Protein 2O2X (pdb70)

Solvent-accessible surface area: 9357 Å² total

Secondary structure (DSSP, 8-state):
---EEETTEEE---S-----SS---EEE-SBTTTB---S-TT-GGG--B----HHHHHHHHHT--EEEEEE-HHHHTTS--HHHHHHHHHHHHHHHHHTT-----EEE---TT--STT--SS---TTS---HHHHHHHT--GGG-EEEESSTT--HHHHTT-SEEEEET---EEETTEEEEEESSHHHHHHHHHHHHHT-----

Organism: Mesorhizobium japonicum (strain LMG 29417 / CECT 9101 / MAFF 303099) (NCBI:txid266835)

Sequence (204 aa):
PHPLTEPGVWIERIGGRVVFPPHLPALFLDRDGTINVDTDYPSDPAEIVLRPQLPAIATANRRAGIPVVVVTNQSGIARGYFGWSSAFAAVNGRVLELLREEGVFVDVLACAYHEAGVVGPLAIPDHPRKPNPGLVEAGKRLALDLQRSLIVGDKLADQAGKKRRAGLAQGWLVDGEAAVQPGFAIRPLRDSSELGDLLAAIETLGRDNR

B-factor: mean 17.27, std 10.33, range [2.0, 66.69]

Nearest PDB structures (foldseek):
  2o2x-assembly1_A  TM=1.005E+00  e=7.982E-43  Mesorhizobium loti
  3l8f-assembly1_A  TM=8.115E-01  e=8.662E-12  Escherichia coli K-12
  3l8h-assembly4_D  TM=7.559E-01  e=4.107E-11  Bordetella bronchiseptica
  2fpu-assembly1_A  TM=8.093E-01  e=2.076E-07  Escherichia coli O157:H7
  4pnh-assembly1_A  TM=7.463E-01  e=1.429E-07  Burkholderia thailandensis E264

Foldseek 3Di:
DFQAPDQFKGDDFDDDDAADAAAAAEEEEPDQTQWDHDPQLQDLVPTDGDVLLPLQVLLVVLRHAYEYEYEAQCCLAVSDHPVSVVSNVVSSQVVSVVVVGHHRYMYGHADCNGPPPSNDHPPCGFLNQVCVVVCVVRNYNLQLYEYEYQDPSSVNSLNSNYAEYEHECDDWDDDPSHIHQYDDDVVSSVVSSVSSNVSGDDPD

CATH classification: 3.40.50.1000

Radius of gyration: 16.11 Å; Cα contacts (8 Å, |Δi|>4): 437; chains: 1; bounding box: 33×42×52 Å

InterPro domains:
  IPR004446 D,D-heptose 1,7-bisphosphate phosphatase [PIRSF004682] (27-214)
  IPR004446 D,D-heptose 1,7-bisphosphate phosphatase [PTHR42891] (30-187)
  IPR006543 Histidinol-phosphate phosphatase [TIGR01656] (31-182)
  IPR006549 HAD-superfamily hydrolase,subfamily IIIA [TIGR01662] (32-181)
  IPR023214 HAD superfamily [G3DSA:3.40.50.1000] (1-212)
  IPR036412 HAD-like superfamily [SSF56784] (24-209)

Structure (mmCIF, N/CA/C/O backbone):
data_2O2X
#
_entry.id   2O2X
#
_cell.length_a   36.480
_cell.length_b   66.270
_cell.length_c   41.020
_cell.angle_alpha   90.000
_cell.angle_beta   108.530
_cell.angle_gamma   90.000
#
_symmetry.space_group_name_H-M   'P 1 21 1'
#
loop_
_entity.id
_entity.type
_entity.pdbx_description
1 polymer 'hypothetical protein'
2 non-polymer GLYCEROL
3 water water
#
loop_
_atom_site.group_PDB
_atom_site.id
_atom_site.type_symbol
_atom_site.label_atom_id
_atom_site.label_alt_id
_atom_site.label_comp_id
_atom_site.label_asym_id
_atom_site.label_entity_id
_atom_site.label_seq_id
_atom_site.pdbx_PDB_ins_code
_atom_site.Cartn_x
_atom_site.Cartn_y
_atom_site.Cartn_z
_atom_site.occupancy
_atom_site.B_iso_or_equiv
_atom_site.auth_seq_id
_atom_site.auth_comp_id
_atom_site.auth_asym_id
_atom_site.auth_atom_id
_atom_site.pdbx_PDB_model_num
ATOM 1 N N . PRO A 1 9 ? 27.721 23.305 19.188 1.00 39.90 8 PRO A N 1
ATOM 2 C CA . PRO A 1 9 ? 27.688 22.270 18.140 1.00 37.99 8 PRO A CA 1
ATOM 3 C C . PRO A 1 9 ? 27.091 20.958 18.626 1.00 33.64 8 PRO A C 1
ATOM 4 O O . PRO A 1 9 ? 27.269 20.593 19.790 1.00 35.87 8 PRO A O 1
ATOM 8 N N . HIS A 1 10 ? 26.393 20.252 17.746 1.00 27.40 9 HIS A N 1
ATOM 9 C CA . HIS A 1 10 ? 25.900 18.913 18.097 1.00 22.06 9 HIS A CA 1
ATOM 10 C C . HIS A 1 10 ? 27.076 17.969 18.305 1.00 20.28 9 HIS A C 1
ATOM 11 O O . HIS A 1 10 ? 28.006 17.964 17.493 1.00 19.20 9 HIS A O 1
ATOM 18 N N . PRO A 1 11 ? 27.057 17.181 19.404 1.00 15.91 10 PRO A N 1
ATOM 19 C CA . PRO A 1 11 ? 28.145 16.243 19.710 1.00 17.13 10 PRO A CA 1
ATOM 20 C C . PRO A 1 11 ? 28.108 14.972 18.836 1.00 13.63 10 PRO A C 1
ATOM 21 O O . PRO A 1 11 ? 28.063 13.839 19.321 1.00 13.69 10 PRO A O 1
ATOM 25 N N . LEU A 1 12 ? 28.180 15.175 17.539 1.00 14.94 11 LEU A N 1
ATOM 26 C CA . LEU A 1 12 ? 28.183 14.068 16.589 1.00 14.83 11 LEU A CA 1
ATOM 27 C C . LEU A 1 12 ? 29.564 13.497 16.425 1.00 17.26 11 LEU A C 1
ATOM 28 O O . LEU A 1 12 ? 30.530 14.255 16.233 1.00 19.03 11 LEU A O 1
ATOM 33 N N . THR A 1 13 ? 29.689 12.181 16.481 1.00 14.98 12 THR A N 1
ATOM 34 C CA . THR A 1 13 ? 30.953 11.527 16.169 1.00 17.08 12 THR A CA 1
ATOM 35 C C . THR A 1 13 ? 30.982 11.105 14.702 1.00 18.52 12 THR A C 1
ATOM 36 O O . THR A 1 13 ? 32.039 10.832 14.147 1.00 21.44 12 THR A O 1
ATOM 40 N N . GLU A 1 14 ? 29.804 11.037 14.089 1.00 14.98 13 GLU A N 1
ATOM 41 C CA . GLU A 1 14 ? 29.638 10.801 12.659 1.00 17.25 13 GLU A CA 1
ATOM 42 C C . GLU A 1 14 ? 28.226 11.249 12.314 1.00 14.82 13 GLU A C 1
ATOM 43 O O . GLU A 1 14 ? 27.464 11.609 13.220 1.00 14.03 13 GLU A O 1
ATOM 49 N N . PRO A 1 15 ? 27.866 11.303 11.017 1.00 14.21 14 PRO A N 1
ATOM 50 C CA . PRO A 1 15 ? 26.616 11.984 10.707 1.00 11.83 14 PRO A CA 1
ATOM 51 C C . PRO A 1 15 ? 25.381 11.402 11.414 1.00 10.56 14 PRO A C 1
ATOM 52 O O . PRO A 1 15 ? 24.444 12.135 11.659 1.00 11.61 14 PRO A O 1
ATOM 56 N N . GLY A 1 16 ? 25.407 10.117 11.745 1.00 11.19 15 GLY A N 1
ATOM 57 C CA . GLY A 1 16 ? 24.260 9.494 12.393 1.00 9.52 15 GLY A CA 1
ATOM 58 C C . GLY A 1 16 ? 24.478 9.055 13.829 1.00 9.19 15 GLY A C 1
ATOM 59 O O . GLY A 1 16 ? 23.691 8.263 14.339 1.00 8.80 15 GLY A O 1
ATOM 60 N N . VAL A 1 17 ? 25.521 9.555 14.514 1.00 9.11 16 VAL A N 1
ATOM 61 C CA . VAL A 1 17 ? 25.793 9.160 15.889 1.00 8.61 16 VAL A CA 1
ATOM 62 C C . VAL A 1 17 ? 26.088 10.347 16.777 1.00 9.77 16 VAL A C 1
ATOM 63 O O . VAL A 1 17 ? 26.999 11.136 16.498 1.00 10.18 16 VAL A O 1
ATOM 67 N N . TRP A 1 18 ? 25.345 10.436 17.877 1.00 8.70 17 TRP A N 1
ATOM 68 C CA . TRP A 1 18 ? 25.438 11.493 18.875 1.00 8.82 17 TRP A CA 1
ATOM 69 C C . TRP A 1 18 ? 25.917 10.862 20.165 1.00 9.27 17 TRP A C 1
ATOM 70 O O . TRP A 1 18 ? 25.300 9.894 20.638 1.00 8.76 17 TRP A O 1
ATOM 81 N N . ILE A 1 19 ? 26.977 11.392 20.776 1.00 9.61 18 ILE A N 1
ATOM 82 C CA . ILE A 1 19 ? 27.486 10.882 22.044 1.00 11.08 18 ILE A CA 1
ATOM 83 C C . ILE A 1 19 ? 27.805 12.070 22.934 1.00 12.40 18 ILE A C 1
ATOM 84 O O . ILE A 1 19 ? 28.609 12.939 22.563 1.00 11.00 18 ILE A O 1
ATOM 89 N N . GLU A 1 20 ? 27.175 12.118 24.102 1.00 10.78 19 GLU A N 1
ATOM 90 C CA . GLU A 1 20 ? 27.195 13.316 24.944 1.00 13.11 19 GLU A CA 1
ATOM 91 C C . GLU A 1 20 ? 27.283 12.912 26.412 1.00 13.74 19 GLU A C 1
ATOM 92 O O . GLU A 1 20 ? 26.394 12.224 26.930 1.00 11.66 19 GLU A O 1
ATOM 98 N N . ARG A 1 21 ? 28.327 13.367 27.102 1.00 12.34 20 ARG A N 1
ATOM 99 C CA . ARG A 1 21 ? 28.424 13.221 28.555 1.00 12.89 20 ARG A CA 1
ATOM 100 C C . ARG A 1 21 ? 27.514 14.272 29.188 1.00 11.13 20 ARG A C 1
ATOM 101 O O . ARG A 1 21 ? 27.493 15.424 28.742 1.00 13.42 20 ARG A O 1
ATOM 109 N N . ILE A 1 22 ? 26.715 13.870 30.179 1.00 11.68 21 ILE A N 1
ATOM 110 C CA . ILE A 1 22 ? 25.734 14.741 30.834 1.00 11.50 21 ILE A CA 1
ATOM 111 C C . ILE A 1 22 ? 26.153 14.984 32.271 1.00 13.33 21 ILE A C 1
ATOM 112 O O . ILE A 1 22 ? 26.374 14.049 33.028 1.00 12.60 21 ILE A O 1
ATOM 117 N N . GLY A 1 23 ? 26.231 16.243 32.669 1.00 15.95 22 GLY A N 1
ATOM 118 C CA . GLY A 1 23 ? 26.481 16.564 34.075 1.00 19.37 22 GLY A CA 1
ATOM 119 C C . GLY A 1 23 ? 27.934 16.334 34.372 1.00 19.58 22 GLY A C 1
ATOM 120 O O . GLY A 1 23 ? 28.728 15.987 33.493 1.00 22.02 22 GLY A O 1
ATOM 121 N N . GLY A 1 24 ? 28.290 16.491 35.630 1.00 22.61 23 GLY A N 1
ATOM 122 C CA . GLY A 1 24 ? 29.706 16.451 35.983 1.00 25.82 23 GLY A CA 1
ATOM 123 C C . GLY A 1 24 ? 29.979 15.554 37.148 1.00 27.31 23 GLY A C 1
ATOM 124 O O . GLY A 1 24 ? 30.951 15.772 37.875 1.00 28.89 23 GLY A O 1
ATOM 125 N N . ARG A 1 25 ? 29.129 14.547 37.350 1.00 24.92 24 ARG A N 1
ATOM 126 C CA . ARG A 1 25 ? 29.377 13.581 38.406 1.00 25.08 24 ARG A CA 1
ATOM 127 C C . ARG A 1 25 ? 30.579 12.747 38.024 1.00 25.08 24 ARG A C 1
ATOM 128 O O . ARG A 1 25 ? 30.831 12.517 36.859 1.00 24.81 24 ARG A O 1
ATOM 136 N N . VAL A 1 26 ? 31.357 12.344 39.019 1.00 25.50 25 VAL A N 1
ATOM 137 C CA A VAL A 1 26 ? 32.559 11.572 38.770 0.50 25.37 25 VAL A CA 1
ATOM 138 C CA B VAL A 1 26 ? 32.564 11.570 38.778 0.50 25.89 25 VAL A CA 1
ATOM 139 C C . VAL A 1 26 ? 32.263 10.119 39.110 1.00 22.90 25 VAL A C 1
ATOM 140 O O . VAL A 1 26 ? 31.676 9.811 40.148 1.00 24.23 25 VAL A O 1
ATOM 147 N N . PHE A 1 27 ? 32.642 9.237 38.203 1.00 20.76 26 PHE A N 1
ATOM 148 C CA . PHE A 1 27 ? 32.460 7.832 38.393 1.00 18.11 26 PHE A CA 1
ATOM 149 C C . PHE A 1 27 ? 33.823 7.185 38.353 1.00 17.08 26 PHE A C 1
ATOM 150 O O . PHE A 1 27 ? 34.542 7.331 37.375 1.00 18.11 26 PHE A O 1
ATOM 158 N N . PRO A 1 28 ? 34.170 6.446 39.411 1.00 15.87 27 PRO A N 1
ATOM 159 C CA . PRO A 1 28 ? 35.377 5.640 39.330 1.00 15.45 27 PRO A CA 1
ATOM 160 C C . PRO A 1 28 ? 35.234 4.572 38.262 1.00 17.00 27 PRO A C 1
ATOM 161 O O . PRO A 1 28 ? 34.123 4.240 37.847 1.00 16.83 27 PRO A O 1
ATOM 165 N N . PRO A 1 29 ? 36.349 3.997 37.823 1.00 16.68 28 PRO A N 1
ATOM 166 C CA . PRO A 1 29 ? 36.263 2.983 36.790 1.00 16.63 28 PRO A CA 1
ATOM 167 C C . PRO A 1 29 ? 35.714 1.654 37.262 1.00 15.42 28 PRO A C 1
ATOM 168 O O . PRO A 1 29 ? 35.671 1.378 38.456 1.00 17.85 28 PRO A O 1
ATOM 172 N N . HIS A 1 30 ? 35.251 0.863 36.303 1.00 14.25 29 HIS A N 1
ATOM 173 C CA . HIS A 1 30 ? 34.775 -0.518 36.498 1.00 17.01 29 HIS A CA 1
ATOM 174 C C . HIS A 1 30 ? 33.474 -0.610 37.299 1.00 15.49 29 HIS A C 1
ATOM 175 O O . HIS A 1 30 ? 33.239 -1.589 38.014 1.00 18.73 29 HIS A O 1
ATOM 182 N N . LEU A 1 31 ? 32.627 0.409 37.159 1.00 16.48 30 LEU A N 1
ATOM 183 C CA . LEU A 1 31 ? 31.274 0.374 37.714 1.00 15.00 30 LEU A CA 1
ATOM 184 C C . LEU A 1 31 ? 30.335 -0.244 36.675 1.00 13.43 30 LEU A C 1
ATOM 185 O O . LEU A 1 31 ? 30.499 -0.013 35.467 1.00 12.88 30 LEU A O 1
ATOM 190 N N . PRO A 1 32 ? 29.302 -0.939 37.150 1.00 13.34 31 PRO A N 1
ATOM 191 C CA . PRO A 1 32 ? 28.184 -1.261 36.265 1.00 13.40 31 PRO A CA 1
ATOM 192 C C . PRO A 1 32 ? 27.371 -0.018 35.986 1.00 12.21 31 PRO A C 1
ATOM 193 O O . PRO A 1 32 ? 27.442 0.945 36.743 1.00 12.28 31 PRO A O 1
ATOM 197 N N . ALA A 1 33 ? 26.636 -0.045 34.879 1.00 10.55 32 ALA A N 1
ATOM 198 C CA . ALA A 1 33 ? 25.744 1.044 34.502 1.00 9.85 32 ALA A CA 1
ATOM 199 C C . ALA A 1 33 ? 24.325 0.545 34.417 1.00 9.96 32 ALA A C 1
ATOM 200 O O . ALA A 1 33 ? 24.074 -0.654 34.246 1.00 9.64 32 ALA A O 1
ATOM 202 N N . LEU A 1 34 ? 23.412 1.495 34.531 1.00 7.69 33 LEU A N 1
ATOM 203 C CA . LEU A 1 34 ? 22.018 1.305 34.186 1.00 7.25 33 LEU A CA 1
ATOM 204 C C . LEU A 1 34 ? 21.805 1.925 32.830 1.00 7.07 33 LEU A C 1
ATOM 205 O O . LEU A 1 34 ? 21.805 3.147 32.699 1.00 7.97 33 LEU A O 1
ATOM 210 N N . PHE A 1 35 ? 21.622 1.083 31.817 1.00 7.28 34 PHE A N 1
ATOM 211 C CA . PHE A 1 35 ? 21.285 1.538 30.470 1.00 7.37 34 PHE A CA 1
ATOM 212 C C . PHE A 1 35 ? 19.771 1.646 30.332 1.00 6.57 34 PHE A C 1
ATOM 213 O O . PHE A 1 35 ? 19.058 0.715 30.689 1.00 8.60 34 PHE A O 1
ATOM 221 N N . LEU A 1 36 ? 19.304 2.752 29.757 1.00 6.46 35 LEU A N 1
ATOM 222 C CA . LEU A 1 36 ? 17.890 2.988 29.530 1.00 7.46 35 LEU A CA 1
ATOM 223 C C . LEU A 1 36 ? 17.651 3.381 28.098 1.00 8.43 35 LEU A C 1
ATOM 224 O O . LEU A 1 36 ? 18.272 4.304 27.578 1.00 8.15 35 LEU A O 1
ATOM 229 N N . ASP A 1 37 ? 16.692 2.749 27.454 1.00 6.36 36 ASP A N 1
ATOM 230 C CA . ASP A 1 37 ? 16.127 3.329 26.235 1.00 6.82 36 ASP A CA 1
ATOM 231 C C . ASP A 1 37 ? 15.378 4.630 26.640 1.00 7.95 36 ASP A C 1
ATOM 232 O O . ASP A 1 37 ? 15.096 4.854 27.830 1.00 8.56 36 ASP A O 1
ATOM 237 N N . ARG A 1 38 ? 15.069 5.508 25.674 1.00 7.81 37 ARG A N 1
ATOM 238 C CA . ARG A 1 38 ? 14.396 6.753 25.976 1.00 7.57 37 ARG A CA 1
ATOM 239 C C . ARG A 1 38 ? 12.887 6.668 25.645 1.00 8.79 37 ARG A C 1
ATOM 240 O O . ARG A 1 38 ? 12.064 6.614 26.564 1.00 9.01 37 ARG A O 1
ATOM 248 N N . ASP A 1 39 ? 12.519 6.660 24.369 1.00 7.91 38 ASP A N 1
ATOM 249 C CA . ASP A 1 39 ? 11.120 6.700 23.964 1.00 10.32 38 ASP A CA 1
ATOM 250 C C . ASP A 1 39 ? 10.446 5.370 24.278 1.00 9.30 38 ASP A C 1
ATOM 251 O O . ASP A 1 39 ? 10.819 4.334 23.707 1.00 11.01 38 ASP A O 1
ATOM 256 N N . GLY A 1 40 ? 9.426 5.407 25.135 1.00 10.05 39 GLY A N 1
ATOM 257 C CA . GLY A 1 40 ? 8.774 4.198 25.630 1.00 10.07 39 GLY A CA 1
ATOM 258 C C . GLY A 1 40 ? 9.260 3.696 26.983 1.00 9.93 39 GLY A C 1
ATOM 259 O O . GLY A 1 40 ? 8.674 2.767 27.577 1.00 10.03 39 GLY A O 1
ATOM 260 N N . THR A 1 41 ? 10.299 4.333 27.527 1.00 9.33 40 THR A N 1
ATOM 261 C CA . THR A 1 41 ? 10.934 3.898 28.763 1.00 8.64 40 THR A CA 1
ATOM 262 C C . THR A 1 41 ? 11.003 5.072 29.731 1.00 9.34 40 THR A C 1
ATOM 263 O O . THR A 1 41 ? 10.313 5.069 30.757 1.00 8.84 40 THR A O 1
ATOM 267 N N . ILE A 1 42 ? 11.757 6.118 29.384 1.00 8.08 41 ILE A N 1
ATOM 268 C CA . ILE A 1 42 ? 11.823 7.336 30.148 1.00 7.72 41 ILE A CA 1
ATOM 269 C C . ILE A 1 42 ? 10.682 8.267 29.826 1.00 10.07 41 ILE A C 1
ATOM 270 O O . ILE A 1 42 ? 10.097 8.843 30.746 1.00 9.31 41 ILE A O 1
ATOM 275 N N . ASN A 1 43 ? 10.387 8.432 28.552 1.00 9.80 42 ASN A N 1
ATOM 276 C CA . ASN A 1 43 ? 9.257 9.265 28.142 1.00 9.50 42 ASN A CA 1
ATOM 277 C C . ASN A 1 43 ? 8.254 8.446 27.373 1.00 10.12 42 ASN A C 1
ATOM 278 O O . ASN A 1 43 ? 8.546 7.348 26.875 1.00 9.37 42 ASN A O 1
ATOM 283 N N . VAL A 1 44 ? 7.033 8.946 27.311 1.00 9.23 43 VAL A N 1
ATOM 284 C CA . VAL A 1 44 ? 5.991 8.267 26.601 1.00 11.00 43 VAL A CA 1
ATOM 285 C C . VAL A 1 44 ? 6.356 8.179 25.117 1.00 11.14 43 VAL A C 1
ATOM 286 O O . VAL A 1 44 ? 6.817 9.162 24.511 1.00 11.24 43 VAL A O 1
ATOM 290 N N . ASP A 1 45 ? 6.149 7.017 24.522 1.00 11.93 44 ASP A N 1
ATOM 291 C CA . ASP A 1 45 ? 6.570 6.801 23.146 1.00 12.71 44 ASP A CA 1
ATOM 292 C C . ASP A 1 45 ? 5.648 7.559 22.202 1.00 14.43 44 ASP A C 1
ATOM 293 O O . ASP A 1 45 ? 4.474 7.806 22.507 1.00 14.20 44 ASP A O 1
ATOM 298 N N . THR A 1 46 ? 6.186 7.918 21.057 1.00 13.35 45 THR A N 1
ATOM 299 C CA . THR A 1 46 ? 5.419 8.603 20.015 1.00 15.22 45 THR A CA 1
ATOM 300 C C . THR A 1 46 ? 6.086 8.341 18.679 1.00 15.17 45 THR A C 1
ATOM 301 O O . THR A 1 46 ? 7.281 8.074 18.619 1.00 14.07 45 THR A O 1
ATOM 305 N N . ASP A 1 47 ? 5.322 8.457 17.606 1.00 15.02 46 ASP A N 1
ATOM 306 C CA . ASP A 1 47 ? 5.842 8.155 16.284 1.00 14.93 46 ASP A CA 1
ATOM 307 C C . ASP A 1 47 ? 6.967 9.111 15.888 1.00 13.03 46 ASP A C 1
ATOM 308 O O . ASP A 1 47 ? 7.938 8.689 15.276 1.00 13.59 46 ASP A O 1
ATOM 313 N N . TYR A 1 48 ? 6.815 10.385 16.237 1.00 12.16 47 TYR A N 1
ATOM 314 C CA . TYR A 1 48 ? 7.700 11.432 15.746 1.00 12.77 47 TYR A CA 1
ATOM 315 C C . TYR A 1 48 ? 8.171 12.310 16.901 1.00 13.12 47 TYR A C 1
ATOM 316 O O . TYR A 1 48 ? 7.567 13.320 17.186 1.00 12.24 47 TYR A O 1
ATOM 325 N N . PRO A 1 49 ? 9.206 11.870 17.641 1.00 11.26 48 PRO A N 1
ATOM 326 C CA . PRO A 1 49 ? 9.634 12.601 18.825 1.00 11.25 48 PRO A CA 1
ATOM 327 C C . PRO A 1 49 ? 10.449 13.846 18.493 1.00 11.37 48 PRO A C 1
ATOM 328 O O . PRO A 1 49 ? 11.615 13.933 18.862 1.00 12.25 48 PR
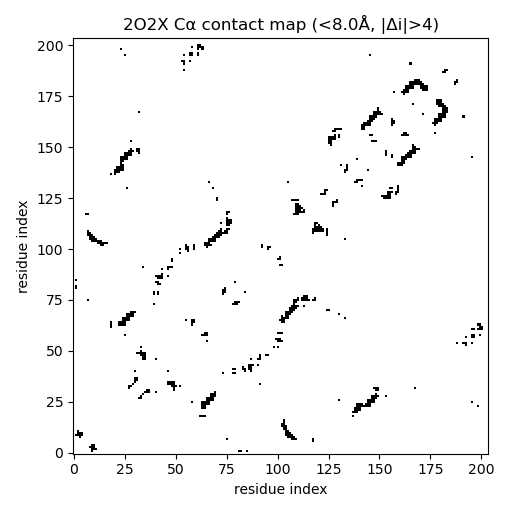O A O 1
ATOM 332 N N . SER A 1 50 ? 9.821 14.798 17.806 1.00 10.85 49 SER A N 1
ATOM 333 C CA . SER A 1 50 ? 10.494 16.037 17.351 1.00 11.74 49 SER A CA 1
ATOM 334 C C . SER A 1 50 ? 10.013 17.309 18.060 1.00 13.18 49 SER A C 1
ATOM 335 O O . SER A 1 50 ? 10.632 18.368 17.894 1.00 13.95 49 SER A O 1
ATOM 338 N N . ASP A 1 51 ? 8.920 17.237 18.827 1.00 11.95 50 ASP A N 1
ATOM 339 C CA . ASP A 1 51 ? 8.314 18.443 19.410 1.00 13.03 50 ASP A CA 1
ATOM 340 C C . ASP A 1 51 ? 8.489 18.386 20.914 1.00 12.12 50 ASP A C 1
ATOM 341 O O . ASP A 1 51 ? 7.867 17.575 21.585 1.00 14.44 50 ASP A O 1
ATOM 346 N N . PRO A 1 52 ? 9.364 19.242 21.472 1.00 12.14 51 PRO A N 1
────────
In the listing above, find every line with the word "superfamily" and copy it out.

● **Solution**
  IPR006549 HAD-superfamily hydrolase,subfamily IIIA [TIGR01662] (32-181)
  IPR023214 HAD superfamily [G3DSA:3.40.50.1000] (1-212)
  IPR036412 HAD-like superfamily [SSF56784] (24-209)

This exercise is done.